See, this is why I stopped writing my YA. I was terrified of this exact scenario. Still, if it were to happen, I would remind my nemesis (nemesi?) that I’m sorry she/he was personally offended by what was obviously a work of convoluted fiction, and perhaps, if he/she is so quick to anger, he/she might want to seek some psychiatric help.
2. You've become your town's Dear Abby. Somebody sends you a problem that
you just have no answer for. Everyone knows it's you, and your reputation
and paycheck are on the line. What is the problem and how do you handle
it?
Dear Ms. Moniker,
I have one lifelong ambition. I want to dance! However, as I was born without a big toe on either foot, I find that I am terribly clumsy and do not have the grace or endurance required to be a prima ballerina. It’s hard to go En pointe without toes. I can’t imagine a career outside of dance. If I can not dance, I will surely die. What will become of me?
-Stubby
Dear Stubby,
While toes, especially big toes, come in handy, they are not necessary for a fiull and happy life, and they are not necessary for dancing as well.
Oh, never mind. I ran out of steam on that one.
3. Millie pulls a Michelle Tanner and comes home with a miniature donkey.
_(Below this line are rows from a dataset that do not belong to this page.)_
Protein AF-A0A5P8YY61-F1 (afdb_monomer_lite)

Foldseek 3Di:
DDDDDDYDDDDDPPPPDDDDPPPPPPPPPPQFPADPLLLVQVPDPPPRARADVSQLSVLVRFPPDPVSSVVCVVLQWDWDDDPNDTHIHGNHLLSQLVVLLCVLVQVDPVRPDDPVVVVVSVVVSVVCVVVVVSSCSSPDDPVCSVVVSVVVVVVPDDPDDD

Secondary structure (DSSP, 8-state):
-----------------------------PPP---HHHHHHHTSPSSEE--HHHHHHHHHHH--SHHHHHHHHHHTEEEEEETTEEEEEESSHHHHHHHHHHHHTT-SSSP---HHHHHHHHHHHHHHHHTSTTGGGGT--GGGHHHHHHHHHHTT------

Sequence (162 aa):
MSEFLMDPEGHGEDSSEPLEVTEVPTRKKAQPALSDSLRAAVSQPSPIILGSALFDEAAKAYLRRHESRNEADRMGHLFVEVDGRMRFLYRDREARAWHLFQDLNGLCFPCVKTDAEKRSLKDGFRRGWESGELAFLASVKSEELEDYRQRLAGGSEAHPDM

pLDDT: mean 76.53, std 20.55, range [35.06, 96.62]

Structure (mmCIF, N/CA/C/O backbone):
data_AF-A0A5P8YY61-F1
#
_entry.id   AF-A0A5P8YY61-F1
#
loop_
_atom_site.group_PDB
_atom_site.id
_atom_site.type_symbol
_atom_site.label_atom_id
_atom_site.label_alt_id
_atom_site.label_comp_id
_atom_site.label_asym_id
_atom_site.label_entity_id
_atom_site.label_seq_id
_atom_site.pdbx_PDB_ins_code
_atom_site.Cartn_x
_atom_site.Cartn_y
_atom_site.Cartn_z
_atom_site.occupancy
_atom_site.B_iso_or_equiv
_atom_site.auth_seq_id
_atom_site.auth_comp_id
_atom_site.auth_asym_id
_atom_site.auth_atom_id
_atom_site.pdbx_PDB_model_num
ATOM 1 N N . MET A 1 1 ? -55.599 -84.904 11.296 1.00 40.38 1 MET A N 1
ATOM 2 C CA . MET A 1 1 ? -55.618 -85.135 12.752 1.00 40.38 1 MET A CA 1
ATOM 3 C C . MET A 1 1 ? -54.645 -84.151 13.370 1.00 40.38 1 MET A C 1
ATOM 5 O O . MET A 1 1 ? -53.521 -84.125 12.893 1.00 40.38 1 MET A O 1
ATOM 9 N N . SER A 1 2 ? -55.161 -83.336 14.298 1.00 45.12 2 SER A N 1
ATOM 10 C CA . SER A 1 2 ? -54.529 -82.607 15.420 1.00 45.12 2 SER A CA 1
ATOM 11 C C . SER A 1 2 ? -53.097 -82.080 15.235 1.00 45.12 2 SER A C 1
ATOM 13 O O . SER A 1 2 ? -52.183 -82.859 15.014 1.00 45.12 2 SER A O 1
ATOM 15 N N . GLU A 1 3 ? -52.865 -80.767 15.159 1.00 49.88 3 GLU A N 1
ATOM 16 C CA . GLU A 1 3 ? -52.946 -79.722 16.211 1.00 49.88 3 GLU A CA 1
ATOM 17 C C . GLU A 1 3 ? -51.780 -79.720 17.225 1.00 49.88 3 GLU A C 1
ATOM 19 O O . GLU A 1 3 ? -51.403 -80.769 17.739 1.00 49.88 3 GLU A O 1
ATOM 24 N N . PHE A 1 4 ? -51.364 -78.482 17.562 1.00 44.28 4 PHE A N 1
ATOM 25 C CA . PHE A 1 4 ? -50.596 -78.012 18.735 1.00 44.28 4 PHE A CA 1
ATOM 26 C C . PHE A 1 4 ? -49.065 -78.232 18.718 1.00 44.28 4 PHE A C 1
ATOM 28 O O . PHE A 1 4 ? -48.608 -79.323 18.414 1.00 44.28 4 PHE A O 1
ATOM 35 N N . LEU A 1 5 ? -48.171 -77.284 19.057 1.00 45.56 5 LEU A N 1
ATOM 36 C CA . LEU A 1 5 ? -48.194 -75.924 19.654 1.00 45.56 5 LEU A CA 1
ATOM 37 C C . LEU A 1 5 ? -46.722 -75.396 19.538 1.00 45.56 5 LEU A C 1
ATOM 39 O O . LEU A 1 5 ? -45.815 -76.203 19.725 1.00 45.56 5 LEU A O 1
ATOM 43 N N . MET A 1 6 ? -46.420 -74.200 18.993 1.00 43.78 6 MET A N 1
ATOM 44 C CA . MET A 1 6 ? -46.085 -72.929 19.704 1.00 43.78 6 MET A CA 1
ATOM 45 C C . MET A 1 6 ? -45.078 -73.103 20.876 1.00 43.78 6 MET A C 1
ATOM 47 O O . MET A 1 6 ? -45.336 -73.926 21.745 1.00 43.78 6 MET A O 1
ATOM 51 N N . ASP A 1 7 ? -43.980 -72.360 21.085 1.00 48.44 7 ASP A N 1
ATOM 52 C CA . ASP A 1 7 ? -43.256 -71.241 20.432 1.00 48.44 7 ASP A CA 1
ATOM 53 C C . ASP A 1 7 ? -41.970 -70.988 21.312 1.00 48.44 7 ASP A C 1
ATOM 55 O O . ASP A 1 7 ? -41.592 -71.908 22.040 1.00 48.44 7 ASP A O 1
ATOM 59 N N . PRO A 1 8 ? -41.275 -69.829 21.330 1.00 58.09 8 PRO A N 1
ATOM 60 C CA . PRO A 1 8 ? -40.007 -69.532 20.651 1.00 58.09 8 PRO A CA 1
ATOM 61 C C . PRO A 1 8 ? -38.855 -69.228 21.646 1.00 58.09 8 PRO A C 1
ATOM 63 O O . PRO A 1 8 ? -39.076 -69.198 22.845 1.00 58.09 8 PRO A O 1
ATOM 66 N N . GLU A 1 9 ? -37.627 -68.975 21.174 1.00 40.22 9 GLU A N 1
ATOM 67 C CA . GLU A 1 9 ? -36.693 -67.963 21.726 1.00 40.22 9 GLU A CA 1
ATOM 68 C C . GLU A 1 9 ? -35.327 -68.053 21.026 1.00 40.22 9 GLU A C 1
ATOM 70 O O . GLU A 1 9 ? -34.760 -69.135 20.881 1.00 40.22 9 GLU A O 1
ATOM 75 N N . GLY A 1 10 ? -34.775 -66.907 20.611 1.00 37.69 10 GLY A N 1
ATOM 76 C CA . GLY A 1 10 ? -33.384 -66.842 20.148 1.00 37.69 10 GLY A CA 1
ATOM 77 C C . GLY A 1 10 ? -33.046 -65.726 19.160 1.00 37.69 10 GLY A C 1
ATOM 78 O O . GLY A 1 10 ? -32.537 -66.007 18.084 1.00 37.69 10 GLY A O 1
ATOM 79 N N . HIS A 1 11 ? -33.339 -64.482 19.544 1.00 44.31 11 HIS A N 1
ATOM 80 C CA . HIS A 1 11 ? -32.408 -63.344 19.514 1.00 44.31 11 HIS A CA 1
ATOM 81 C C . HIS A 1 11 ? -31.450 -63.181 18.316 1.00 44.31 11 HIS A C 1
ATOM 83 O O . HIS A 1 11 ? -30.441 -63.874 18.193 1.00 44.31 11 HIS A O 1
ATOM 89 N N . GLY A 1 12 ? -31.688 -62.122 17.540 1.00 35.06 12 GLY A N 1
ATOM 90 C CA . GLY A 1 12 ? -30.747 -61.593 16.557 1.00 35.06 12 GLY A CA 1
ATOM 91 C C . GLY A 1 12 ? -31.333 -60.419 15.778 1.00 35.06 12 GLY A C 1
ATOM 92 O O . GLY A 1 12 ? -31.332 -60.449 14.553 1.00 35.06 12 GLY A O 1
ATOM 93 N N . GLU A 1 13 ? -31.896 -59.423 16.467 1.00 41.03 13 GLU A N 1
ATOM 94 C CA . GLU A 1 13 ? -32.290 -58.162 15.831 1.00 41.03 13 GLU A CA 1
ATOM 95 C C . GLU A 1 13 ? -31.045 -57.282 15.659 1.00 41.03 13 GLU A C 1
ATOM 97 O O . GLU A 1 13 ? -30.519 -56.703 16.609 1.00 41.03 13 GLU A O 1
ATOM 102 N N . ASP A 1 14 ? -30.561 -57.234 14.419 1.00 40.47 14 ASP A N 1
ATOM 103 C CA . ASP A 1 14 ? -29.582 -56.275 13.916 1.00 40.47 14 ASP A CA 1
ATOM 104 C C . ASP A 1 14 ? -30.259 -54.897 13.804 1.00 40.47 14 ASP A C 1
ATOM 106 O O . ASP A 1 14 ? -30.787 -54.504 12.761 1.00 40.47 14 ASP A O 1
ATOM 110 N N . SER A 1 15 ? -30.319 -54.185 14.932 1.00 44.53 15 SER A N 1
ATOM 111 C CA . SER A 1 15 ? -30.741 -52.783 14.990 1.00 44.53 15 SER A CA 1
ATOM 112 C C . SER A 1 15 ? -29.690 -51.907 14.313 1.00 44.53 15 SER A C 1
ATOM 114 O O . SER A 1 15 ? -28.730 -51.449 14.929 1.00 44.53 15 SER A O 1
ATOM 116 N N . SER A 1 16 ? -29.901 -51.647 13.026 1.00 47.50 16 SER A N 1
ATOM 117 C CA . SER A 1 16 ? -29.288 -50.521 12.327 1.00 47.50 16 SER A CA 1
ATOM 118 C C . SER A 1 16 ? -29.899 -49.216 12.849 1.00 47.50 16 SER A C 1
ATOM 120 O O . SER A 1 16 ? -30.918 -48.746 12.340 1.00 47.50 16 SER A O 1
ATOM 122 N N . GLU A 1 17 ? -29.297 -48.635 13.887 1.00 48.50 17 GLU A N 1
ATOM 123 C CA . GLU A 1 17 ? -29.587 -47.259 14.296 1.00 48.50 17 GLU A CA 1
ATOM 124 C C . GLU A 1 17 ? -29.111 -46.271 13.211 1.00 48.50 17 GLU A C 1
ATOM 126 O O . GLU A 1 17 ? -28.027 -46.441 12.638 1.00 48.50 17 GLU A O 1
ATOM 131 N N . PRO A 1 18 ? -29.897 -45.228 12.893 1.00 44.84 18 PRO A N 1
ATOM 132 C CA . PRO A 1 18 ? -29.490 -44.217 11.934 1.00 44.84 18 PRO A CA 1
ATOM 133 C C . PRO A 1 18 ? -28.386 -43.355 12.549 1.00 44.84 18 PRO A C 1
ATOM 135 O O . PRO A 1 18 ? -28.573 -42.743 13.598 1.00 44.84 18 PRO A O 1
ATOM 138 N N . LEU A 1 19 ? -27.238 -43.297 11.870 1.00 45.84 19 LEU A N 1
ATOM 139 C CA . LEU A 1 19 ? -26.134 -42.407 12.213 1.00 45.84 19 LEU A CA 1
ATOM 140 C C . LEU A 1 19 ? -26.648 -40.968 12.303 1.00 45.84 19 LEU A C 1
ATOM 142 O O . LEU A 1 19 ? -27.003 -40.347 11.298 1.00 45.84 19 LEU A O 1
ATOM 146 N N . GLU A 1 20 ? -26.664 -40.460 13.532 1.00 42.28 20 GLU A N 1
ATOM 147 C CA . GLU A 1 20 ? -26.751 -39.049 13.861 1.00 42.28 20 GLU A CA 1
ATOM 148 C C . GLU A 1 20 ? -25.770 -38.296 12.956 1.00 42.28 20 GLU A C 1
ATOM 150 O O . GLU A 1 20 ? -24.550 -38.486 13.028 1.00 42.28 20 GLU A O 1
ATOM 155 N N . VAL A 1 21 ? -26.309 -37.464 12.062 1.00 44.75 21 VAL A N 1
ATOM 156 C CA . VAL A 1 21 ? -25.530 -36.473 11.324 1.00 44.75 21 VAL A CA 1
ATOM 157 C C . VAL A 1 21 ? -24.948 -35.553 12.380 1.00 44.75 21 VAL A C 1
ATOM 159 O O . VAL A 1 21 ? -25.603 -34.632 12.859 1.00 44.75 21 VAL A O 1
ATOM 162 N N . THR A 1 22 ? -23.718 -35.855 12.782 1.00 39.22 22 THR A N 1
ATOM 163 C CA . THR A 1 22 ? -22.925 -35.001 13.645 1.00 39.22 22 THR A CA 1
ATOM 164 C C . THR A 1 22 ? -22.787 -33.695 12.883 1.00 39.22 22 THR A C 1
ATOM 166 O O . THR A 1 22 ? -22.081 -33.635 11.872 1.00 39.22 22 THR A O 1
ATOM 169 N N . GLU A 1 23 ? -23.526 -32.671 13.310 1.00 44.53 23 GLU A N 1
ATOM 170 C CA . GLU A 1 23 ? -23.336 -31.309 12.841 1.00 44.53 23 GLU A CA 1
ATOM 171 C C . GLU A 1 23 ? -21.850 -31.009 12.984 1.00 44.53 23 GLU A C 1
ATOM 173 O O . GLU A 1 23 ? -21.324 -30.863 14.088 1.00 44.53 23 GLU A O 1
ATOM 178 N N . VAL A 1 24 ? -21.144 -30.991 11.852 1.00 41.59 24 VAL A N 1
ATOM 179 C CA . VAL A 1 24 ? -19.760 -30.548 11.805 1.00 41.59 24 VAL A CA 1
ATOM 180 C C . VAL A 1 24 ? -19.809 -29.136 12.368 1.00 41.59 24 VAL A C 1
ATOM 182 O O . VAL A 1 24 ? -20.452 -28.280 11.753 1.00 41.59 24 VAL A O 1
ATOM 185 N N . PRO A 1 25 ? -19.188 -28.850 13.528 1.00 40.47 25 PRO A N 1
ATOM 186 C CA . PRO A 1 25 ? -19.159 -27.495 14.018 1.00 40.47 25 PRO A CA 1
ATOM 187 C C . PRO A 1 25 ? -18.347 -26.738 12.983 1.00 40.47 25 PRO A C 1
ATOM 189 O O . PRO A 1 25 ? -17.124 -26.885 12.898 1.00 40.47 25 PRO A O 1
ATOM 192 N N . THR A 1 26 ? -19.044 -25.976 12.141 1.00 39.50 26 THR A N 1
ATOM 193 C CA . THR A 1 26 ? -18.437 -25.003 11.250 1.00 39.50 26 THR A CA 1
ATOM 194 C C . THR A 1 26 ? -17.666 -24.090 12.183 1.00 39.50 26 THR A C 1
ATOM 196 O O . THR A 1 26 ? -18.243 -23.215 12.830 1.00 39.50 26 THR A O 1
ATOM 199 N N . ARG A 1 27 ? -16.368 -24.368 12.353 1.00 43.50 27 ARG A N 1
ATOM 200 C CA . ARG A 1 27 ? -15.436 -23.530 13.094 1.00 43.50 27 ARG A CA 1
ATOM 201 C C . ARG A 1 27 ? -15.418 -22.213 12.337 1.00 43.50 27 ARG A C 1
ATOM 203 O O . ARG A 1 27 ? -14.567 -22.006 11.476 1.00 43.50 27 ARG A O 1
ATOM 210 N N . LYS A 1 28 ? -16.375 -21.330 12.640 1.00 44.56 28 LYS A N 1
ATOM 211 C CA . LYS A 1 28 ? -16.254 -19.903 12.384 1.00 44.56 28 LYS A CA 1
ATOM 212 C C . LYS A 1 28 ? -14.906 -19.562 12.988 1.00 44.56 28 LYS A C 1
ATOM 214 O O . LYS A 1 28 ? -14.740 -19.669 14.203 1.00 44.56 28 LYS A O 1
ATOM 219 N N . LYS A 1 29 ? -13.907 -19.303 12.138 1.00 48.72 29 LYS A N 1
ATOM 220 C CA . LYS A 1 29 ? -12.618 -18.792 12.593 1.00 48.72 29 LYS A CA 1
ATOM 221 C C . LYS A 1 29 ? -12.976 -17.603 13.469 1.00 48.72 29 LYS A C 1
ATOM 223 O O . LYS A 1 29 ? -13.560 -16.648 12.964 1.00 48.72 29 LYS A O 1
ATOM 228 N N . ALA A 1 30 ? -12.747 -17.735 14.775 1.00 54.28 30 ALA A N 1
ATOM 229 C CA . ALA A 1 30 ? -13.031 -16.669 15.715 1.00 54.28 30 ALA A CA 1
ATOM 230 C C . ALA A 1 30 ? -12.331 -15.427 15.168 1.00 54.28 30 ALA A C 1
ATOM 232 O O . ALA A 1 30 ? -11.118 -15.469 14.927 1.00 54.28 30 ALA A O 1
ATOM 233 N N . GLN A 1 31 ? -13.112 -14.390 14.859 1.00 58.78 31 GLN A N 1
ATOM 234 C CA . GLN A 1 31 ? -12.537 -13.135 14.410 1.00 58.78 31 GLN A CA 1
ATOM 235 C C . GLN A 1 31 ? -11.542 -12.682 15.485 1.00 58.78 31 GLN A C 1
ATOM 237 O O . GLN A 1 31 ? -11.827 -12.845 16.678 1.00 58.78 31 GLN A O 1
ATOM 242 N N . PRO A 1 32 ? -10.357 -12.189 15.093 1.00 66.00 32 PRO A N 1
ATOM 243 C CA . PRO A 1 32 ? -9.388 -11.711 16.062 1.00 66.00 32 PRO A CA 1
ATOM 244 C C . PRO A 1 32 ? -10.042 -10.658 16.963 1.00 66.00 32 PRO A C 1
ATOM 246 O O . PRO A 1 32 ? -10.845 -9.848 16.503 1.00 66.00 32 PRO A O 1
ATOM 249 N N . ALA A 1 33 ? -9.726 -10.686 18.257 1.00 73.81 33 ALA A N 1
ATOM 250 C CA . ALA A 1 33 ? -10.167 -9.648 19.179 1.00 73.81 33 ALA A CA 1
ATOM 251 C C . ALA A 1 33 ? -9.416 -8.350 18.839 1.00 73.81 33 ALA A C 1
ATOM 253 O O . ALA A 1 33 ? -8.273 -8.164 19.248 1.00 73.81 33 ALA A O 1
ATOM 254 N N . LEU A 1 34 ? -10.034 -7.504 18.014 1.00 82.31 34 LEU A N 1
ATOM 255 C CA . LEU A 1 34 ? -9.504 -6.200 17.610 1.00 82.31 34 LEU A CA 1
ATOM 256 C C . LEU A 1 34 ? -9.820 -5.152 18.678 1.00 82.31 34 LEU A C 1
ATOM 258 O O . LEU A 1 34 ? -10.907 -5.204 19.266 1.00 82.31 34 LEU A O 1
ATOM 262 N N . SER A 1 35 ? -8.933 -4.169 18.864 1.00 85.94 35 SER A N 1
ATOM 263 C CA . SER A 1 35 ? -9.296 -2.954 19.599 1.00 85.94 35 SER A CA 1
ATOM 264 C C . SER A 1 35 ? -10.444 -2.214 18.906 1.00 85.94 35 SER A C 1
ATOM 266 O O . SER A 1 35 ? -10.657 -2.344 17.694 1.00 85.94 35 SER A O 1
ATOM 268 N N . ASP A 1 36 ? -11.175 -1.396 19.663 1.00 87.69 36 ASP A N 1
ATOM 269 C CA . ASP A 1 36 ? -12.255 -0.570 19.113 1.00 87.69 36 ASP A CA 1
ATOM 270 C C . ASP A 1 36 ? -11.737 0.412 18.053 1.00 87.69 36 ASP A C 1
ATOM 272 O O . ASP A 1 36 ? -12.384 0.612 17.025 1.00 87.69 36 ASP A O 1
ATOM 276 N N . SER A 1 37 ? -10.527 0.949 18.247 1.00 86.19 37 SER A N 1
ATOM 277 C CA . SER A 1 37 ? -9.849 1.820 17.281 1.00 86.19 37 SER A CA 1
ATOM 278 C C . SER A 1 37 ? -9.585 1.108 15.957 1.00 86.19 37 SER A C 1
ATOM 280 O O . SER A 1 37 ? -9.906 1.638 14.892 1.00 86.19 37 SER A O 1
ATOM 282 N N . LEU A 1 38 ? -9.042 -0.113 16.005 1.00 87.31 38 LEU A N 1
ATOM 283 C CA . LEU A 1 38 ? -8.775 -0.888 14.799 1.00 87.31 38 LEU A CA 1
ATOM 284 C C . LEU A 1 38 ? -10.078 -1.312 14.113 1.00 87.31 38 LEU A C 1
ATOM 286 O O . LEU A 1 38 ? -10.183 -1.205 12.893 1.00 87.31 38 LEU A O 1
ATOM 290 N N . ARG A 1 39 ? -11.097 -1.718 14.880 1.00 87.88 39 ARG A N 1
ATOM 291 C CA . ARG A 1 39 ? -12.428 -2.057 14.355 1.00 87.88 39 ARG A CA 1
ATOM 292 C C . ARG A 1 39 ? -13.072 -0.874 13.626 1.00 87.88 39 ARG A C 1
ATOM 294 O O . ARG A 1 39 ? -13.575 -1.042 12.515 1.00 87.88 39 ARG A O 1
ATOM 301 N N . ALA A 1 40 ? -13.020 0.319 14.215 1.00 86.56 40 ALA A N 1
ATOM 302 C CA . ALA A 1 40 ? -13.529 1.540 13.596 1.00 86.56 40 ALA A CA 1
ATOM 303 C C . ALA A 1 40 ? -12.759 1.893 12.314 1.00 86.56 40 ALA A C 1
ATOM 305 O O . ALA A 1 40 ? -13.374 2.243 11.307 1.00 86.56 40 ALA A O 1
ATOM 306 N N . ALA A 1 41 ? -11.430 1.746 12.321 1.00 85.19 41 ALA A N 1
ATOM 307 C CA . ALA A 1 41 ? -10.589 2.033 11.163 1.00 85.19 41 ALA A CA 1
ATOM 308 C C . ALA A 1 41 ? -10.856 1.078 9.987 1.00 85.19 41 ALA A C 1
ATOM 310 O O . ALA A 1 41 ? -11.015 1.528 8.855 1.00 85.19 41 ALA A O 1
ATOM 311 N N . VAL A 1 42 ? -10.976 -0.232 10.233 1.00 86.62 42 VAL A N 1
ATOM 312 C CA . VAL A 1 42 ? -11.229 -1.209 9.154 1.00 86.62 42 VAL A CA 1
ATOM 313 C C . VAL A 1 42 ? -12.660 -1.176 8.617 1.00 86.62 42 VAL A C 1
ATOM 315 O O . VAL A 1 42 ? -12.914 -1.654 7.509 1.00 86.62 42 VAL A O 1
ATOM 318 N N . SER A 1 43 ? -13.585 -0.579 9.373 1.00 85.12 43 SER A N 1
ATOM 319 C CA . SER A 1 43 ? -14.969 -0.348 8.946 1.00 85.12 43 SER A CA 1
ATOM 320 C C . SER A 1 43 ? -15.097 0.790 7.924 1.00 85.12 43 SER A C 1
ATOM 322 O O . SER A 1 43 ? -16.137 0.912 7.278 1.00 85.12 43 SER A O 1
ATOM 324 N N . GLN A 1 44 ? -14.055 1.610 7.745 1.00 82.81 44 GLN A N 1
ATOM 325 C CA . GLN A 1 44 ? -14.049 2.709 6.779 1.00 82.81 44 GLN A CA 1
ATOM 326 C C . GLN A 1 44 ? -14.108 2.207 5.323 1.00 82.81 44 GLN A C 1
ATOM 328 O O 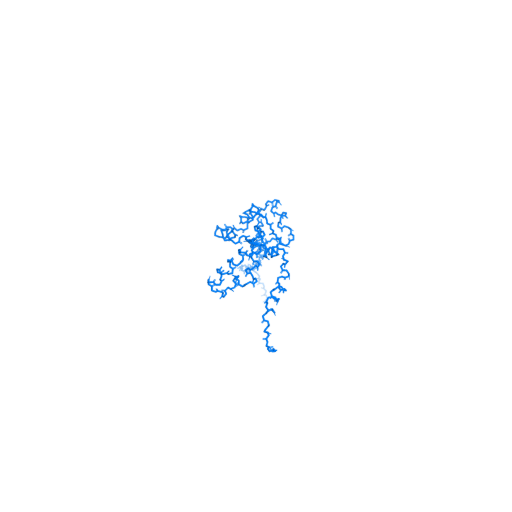. GLN A 1 44 ? -13.705 1.073 5.028 1.00 82.81 44 GLN A O 1
ATOM 333 N N . PRO A 1 45 ? -14.621 3.034 4.389 1.00 79.88 45 PRO A N 1
ATOM 334 C CA . PRO A 1 45 ? -14.586 2.716 2.967 1.00 79.88 45 PRO A CA 1
ATOM 335 C C . PRO A 1 45 ? -13.144 2.582 2.459 1.00 79.88 45 PRO A C 1
ATOM 337 O O . PRO A 1 45 ? -12.223 3.219 2.962 1.00 79.88 45 PRO A O 1
ATOM 340 N N . SER A 1 46 ? -12.955 1.748 1.433 1.00 78.44 46 SER A N 1
ATOM 341 C CA . SER A 1 46 ? -11.654 1.578 0.782 1.00 78.44 46 SER A CA 1
ATOM 342 C C . SER A 1 46 ? -11.206 2.891 0.115 1.00 78.44 46 SER A C 1
ATOM 344 O O . SER A 1 46 ? -12.033 3.554 -0.515 1.00 78.44 46 SER A O 1
ATOM 346 N N . PRO A 1 47 ? -9.914 3.254 0.176 1.00 81.06 47 PRO A N 1
ATOM 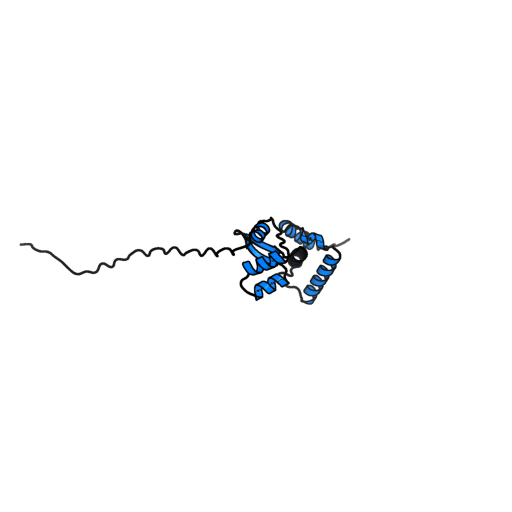347 C CA . PRO A 1 47 ? -8.818 2.512 0.801 1.00 81.06 47 PRO A CA 1
ATOM 348 C C . PRO A 1 47 ? -8.716 2.705 2.316 1.00 81.06 47 PRO A C 1
ATOM 350 O O . PRO A 1 47 ? -8.895 3.805 2.824 1.00 81.06 47 PRO A O 1
ATOM 353 N N . ILE A 1 48 ? -8.316 1.647 3.024 1.00 88.69 48 ILE A N 1
ATOM 354 C CA . ILE A 1 48 ? -8.098 1.701 4.473 1.00 88.69 48 ILE A CA 1
ATOM 355 C C . ILE A 1 48 ? -6.615 1.964 4.746 1.00 88.69 48 ILE A C 1
ATOM 357 O O . ILE A 1 48 ? -5.774 1.089 4.527 1.00 88.69 48 ILE A O 1
ATOM 361 N N . ILE A 1 49 ? -6.301 3.170 5.219 1.00 92.00 49 ILE A N 1
ATOM 362 C CA . ILE A 1 49 ? -4.952 3.586 5.622 1.00 92.00 49 ILE A CA 1
ATOM 363 C C . ILE A 1 49 ? -4.940 3.739 7.143 1.00 92.00 49 ILE A C 1
ATOM 365 O O . ILE A 1 49 ? -5.653 4.578 7.685 1.00 92.00 49 ILE A O 1
ATOM 369 N N . LEU A 1 50 ? -4.153 2.913 7.828 1.00 92.44 50 LEU A N 1
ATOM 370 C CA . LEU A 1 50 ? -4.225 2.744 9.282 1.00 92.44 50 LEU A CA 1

You decide to keep it and rent it out to birthday parties. You need a
costume for yourself and the donkey and a theme for the business. What
are they?
I would call the Donkey Horace, because I’ve always wanted a Donkey named Horace. Our schtick would be that I am a poor peasant from the Middle Ages, off on a pilgrimage, because it would be all, like, educational and stuff for the kids. I’d show up for the party ripe with my own filth, crawling with fleas and missing several teeth. I would bathe Horace with the garden house, shovel fistfuls of cake into my mouth with my grubby hands, and pick fleas off my clothing for goody bag gifts. I would also beg for alms, and remind the partygoers that they are all hell-bound heathens, destined to burn for all of eternity.
4. An eccentric friend of the family leaves you her haunted Irish castle.
Of course she has a clause that you can't truly own the castle until
you've spent the night there. Who do you choose to spend the night with
you – Hermione, Scooby Doo, or Don Knotts?
Oh, Don Knotts of course. Hermione would annoy the crap out of me, and with Scooby Doo on board, you know the Harlem Globetrotters can’t be far behind, and I don’t want any basketball dribbling on my priceless haunted Irish floors. Plus Don is certain to draw the ghosts ire, and they’ll exhaust themselves trying to lure him into a series of hilarious bobby traps, and they’ll forgot all about little old me.
5. You've accidentally created an amazing fruit/vegetable hybrid in your
garden. What is it and what does it taste like?
Well, it turns out all the pesticides I’ve been using to keep the house and yard free from pesky bugs is the cause of my new hybrid vegetable, growing where I’ve haphazardly scattered some tomato seeds a few months ago. I suspect this because the tomato, or as I am calling it, the toma-glo™ is a vibrant, pulsating fuchsia, and any insect that dares land on it or any of its leaves is instantly incinerated. I do not think this particular veggie should be eaten, but perhaps if there were one planted at the edge of every garden in America, we would do away with EEE and every other bug transmitted disease. Sure, we might damage the ecosystem, but it really is a small price to pay for a bug-free backyard.